I tried floating it for two years. The first year I thought it was great. The second year I needed a lot of ballast work to keep the track level. This year I again have to rework most of the layout due to uneven ballast causing uneven track. OK for small locos but not for the bigger ones. 
I don't buy the idea that the real RRs float there track so we G guys can float ours. My dog can't move the tracks down the street but she sure can move mine!


----------



## blackburn49 (Jan 2, 2008)

Posted By Ward H on 05/10/2008 5:10 AM

I tried floating it for two years. The first year I thought it was great. The second year I needed a lot of ballast work to keep the track level. This year I again have to rework most of the layout due to uneven ballast causing uneven track._ OK for small locos but not for the bigger ones. I don't buy the idea that the real RRs float there track so we G guys can float ours._[/b] My dog can't move the tracks down the street but she sure can move mind!

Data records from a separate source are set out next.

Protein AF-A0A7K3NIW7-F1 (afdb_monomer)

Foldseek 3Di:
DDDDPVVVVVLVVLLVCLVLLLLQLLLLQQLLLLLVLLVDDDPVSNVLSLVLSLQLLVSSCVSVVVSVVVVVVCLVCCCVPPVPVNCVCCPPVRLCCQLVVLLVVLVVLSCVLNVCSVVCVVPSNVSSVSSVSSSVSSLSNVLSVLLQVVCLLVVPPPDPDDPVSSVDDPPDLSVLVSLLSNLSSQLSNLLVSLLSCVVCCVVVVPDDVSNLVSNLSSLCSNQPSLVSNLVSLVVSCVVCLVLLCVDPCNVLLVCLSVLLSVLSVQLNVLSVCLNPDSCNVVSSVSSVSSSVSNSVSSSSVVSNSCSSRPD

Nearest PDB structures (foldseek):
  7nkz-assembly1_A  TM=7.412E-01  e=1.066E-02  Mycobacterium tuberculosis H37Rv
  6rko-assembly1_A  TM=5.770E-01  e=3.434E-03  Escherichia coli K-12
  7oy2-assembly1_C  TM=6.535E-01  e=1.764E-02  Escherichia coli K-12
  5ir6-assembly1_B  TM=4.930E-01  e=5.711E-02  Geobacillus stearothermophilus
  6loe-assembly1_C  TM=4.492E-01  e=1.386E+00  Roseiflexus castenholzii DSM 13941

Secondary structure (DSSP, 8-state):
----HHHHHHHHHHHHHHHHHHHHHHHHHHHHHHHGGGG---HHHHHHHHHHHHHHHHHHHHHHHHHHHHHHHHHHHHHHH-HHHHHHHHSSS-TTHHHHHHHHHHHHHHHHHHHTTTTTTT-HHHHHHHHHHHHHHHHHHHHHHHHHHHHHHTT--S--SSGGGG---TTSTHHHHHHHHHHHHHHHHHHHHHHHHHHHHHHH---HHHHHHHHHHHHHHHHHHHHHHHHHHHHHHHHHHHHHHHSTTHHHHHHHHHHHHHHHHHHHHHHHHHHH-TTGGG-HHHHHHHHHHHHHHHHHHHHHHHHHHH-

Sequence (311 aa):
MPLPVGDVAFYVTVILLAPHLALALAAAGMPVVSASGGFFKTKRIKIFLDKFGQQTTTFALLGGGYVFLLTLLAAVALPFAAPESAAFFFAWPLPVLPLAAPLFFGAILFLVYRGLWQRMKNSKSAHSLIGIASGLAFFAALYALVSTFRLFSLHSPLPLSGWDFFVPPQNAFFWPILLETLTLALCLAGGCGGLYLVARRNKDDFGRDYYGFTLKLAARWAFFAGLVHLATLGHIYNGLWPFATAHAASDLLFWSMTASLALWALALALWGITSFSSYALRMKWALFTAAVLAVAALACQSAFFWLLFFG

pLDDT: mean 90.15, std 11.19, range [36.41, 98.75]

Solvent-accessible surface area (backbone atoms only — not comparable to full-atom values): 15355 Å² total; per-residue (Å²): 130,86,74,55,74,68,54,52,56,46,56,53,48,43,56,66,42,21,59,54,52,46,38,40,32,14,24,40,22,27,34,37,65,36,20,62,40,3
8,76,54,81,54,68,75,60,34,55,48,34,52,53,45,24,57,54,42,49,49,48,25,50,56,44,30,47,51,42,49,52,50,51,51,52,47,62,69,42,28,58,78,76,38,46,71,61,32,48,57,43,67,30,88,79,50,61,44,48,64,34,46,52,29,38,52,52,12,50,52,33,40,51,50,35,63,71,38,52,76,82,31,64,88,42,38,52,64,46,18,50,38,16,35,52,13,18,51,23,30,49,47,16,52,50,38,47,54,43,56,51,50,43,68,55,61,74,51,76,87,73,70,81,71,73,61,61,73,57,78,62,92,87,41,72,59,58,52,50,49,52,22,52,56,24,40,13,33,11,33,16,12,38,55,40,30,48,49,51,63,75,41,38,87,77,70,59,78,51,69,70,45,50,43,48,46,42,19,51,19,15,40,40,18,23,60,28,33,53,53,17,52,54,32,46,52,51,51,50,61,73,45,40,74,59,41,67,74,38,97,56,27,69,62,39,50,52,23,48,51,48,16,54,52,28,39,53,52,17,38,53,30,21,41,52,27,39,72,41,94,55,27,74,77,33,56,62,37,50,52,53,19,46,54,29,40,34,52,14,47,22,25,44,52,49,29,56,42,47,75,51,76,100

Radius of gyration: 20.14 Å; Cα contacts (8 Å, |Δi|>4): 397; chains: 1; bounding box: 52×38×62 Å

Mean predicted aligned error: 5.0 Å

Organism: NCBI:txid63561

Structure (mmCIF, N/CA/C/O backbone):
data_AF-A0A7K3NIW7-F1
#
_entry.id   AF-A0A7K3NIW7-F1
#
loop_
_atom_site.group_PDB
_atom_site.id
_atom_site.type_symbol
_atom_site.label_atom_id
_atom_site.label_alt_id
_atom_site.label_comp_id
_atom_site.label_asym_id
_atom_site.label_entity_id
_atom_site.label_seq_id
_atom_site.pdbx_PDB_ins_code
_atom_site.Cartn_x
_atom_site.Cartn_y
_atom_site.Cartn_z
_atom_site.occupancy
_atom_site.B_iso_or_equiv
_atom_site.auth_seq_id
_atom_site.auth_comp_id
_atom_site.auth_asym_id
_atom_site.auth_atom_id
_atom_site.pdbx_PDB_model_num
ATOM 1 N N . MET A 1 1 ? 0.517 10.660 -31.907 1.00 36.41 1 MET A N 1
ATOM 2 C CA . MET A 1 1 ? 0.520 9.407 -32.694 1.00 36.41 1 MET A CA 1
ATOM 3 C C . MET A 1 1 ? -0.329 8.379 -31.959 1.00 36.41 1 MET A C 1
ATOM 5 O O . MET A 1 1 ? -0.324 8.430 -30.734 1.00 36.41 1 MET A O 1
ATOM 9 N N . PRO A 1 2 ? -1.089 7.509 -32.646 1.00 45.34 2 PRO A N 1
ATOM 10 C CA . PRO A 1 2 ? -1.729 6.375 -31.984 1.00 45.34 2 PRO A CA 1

I have to agree. The logic isn't there. The relative weight _and_ massive size of _ real_ track practically guarantees it won't go anywhere except in the event of a major flood or earthquake. But even the heaviest large-scale track cannot stand up to what man or nature is capable of inflicting upon it. It _will_ move over time--and most likely not all that long a time. 

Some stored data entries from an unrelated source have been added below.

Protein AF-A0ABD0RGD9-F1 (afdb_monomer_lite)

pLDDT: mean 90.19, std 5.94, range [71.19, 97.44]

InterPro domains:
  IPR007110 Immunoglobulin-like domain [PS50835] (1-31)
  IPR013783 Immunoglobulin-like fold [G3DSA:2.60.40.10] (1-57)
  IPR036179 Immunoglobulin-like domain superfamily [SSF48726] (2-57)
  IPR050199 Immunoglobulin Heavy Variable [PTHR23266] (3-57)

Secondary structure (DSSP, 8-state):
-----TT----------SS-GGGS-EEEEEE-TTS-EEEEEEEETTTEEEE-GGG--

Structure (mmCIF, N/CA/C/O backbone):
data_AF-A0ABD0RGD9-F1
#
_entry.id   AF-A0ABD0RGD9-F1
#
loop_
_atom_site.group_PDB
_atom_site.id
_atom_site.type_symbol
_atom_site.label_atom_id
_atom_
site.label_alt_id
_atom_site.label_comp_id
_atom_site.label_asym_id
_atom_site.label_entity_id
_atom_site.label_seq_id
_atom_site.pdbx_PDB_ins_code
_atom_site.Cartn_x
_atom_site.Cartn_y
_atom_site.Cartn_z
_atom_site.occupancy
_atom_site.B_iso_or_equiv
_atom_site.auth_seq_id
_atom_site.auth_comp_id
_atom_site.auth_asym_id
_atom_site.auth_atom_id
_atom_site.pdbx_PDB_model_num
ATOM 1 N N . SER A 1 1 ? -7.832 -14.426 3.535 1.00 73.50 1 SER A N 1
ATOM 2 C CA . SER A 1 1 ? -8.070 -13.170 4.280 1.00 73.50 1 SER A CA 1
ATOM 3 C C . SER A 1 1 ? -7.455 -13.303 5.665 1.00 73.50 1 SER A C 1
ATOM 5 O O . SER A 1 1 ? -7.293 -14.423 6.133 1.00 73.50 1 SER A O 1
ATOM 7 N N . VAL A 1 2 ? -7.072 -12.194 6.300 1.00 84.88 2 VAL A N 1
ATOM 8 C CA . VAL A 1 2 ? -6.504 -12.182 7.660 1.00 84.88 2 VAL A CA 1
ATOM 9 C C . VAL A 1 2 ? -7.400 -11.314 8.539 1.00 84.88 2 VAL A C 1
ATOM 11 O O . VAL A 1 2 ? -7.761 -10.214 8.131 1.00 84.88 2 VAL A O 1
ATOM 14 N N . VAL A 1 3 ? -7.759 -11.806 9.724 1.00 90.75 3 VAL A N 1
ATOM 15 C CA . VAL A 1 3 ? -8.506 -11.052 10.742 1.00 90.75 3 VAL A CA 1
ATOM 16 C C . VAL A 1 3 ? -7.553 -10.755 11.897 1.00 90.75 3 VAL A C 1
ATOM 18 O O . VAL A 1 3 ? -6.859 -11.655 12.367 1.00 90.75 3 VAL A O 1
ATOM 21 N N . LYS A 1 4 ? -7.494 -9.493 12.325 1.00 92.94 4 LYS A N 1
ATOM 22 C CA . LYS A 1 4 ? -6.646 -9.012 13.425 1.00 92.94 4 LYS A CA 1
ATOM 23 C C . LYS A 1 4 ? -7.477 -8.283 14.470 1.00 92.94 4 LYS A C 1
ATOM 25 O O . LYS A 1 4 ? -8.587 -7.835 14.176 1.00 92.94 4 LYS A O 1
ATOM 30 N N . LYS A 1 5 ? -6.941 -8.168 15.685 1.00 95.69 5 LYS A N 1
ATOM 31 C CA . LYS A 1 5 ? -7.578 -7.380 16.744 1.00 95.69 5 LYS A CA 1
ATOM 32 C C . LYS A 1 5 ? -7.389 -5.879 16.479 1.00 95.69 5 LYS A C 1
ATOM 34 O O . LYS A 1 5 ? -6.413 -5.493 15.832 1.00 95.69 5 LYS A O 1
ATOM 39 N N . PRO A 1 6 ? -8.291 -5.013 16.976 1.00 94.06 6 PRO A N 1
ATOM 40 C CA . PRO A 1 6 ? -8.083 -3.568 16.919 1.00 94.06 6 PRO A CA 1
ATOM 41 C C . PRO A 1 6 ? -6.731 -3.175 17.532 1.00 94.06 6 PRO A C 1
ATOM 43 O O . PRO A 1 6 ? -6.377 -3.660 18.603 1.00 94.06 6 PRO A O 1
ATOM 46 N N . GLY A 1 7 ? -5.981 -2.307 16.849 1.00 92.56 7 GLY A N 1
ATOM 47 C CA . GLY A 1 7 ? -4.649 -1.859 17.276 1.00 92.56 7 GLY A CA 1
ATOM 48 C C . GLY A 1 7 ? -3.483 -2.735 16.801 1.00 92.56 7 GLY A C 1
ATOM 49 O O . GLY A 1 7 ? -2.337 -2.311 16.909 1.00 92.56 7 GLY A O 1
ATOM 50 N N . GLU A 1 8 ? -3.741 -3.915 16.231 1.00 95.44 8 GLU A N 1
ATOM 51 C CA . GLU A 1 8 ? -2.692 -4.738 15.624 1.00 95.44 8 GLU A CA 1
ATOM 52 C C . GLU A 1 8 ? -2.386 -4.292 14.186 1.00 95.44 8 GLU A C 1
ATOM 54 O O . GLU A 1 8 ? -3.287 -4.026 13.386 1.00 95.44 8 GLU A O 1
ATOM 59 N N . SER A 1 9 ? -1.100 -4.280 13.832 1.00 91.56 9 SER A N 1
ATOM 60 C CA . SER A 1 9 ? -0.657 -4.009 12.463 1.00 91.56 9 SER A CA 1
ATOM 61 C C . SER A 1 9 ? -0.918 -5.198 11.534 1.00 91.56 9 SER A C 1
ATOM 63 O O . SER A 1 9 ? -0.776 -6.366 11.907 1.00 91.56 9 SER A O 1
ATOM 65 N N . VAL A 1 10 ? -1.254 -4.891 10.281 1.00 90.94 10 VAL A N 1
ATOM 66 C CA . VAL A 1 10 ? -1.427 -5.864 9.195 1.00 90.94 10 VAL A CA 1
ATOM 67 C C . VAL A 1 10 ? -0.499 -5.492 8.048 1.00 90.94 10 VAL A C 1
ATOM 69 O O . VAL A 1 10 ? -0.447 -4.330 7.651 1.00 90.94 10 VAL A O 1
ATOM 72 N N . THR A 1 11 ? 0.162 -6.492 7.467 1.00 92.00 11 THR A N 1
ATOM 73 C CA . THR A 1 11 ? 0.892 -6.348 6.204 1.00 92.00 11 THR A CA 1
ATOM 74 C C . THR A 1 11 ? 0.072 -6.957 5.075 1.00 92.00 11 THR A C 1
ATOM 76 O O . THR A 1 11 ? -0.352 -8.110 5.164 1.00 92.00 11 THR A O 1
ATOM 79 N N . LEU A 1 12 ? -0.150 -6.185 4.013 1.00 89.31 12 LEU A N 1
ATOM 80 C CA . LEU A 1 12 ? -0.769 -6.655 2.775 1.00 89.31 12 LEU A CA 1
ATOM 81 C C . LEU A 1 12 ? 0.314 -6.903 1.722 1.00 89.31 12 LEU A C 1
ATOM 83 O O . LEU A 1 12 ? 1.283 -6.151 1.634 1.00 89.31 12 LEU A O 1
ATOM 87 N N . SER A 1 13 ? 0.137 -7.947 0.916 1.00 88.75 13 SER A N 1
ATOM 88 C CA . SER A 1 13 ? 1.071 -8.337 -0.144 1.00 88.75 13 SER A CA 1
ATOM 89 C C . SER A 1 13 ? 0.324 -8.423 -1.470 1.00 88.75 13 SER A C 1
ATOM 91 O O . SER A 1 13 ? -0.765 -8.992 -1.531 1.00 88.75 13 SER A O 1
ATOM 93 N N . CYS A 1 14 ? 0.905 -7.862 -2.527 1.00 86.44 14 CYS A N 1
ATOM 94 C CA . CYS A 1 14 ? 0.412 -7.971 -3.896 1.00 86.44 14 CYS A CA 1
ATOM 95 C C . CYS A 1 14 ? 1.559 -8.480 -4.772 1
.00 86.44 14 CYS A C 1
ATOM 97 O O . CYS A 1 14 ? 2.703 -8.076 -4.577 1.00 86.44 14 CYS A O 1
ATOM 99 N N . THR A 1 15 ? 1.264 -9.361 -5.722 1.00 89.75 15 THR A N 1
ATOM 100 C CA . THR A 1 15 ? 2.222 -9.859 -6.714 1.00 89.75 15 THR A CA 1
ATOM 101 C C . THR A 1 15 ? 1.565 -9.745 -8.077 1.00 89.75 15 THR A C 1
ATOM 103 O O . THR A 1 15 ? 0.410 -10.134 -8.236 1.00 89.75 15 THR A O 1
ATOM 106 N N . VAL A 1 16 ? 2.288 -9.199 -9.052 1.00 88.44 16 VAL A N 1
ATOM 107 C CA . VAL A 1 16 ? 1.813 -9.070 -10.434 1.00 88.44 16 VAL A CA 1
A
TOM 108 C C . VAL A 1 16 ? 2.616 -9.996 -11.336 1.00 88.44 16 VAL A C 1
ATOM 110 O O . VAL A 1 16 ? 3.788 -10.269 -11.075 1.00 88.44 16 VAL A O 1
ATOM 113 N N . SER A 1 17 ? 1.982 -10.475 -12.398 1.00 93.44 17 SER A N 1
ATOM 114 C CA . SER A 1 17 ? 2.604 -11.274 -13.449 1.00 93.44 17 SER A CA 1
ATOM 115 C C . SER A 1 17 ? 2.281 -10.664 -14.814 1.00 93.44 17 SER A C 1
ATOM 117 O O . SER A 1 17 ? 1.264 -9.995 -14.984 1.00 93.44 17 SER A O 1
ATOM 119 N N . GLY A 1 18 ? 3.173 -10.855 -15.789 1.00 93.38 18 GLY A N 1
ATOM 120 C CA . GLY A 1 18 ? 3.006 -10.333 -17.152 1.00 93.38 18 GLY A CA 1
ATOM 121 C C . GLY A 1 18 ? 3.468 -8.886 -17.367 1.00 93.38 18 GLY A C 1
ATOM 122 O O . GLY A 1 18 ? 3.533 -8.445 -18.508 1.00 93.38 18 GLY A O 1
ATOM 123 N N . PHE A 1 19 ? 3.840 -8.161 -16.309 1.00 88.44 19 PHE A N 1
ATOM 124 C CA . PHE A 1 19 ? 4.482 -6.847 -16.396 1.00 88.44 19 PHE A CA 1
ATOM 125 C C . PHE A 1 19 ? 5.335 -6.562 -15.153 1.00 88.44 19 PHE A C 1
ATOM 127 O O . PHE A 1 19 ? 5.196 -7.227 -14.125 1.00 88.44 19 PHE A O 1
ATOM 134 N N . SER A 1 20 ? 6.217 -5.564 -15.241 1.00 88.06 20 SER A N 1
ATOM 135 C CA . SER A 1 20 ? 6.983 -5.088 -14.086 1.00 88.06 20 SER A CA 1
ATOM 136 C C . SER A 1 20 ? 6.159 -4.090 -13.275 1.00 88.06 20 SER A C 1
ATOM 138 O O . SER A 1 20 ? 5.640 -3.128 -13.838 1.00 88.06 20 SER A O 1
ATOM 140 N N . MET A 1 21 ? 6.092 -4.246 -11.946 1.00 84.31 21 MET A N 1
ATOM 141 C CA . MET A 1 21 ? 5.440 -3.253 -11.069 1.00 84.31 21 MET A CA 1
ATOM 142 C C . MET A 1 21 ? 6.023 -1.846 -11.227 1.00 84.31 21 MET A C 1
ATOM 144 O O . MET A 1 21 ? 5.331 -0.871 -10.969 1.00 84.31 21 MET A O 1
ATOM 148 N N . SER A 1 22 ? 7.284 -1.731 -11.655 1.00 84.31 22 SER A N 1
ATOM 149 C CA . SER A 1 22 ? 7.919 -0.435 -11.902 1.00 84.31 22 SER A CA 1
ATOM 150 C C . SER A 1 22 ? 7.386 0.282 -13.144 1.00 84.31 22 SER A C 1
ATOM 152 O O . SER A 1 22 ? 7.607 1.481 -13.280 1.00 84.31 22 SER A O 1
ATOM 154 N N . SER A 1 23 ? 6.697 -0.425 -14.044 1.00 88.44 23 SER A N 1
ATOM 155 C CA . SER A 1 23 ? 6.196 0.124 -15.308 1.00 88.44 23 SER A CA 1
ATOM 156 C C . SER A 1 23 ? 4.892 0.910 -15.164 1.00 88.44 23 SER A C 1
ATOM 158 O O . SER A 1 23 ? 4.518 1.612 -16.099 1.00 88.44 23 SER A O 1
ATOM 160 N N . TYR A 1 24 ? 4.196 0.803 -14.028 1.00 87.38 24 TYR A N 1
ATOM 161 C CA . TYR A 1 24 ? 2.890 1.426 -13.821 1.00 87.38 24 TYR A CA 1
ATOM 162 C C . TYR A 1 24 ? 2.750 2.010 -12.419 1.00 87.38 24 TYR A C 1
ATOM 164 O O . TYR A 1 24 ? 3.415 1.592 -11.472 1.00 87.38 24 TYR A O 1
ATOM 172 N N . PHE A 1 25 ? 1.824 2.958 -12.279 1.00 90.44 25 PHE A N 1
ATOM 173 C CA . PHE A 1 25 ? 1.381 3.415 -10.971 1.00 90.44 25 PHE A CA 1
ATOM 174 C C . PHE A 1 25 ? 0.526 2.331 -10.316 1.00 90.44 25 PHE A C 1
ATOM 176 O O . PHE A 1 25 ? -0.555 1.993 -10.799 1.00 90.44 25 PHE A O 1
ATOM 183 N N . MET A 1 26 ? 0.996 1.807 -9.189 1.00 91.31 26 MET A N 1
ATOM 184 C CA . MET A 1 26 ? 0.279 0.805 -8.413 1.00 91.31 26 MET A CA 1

Because all of my track is elevated, I have it screwed down onto 2 X 6 treated wood (I see I am hardly alone in this) and spaced for expansion. It is the flexible aluminum Llagas track of the type Doug is using. But even when I eventually build my ground-level layout I plan to attach it in place in a similar fashion.


----------



## NTCGRR (Jan 2, 2008)

Alot of methods is based on where your location is and conditions. I have only one belief but that works for me. 
These are toy trains outside with real elements.


----------



## VillageRail (Apr 25, 2008)

It's one thing to build a railroad and then add a garden. It's quite another to build a railroad over an existing garden. My first dog leg loop was placed right in the middle of a spot where a heavy flower garden has been for years. The rain has been well above average over the last month, and there are flowers coming up everywhere in the tracks. A couple sections were completely covered in about two weeks. Right where the new loop is planned to go through. /DesktopModules/NTForums/themes/mls/emoticons/sad.gif 

Paul


----------



## lownote (Jan 3, 2008)

I ahv the same issue--I added a train to an existing garden. It's definitely better to plan the whole thing, garden and track, at once. My wife and I are looking at it as a challenge 

My goal is to partly have the railroad disappear into the garden--I'm trying to make it less obvious and ore surprising. So if it vanishes into a clump of flowers I'm happy. We have a few sections where we aim for more realism, with plants scaled to fit.


----------



## VillageRail (Apr 25, 2008)

Since the last post, the old loop has now completely disappeared in the flowers. I've decided to elevate the new line under construction. Glad I didn't start a month ago, when it was going to be at ground level. 

Paul


----------



## aceinspp (Jan 2, 2008)

Even tho the 1 to 1 RR track floats its prone to the same problems we face in the garden RR. Rains will wash ballast away, sun will heat the track and cause sun kinks, cold weather will beak rails or cause joints to pull apart. So you are basically fighting the same elements. Just depends if your up to the challenge. I 'am and that just part of Railroading. All my track is floating and been in place 5 years with no ill effects. Little ballast once in a while and cross level the track. Seeing how I spent 45 years in the maint of railroad track all the knowledge is put to task. Later RJD


----------



## VillageRail (Apr 25, 2008)

RJD, 

That puts you about 45 years ahead of the rest of us on the experience scale.  

Paul


----------



## Joe McGarry (Jan 4, 2008)

I decided to build my RR through the existing landscaping that came with the house. It's sort of a challenge to make the track fit the existing shrubs. So far I've got the elevated portion of a loop along the perimiter of the fence. Still have a lot of track laying to do, but so far so good. As for weeds and native plants coming up we put down weed cloth and give the whole area a dose of pre emergent weed killer (Preen) every six months. 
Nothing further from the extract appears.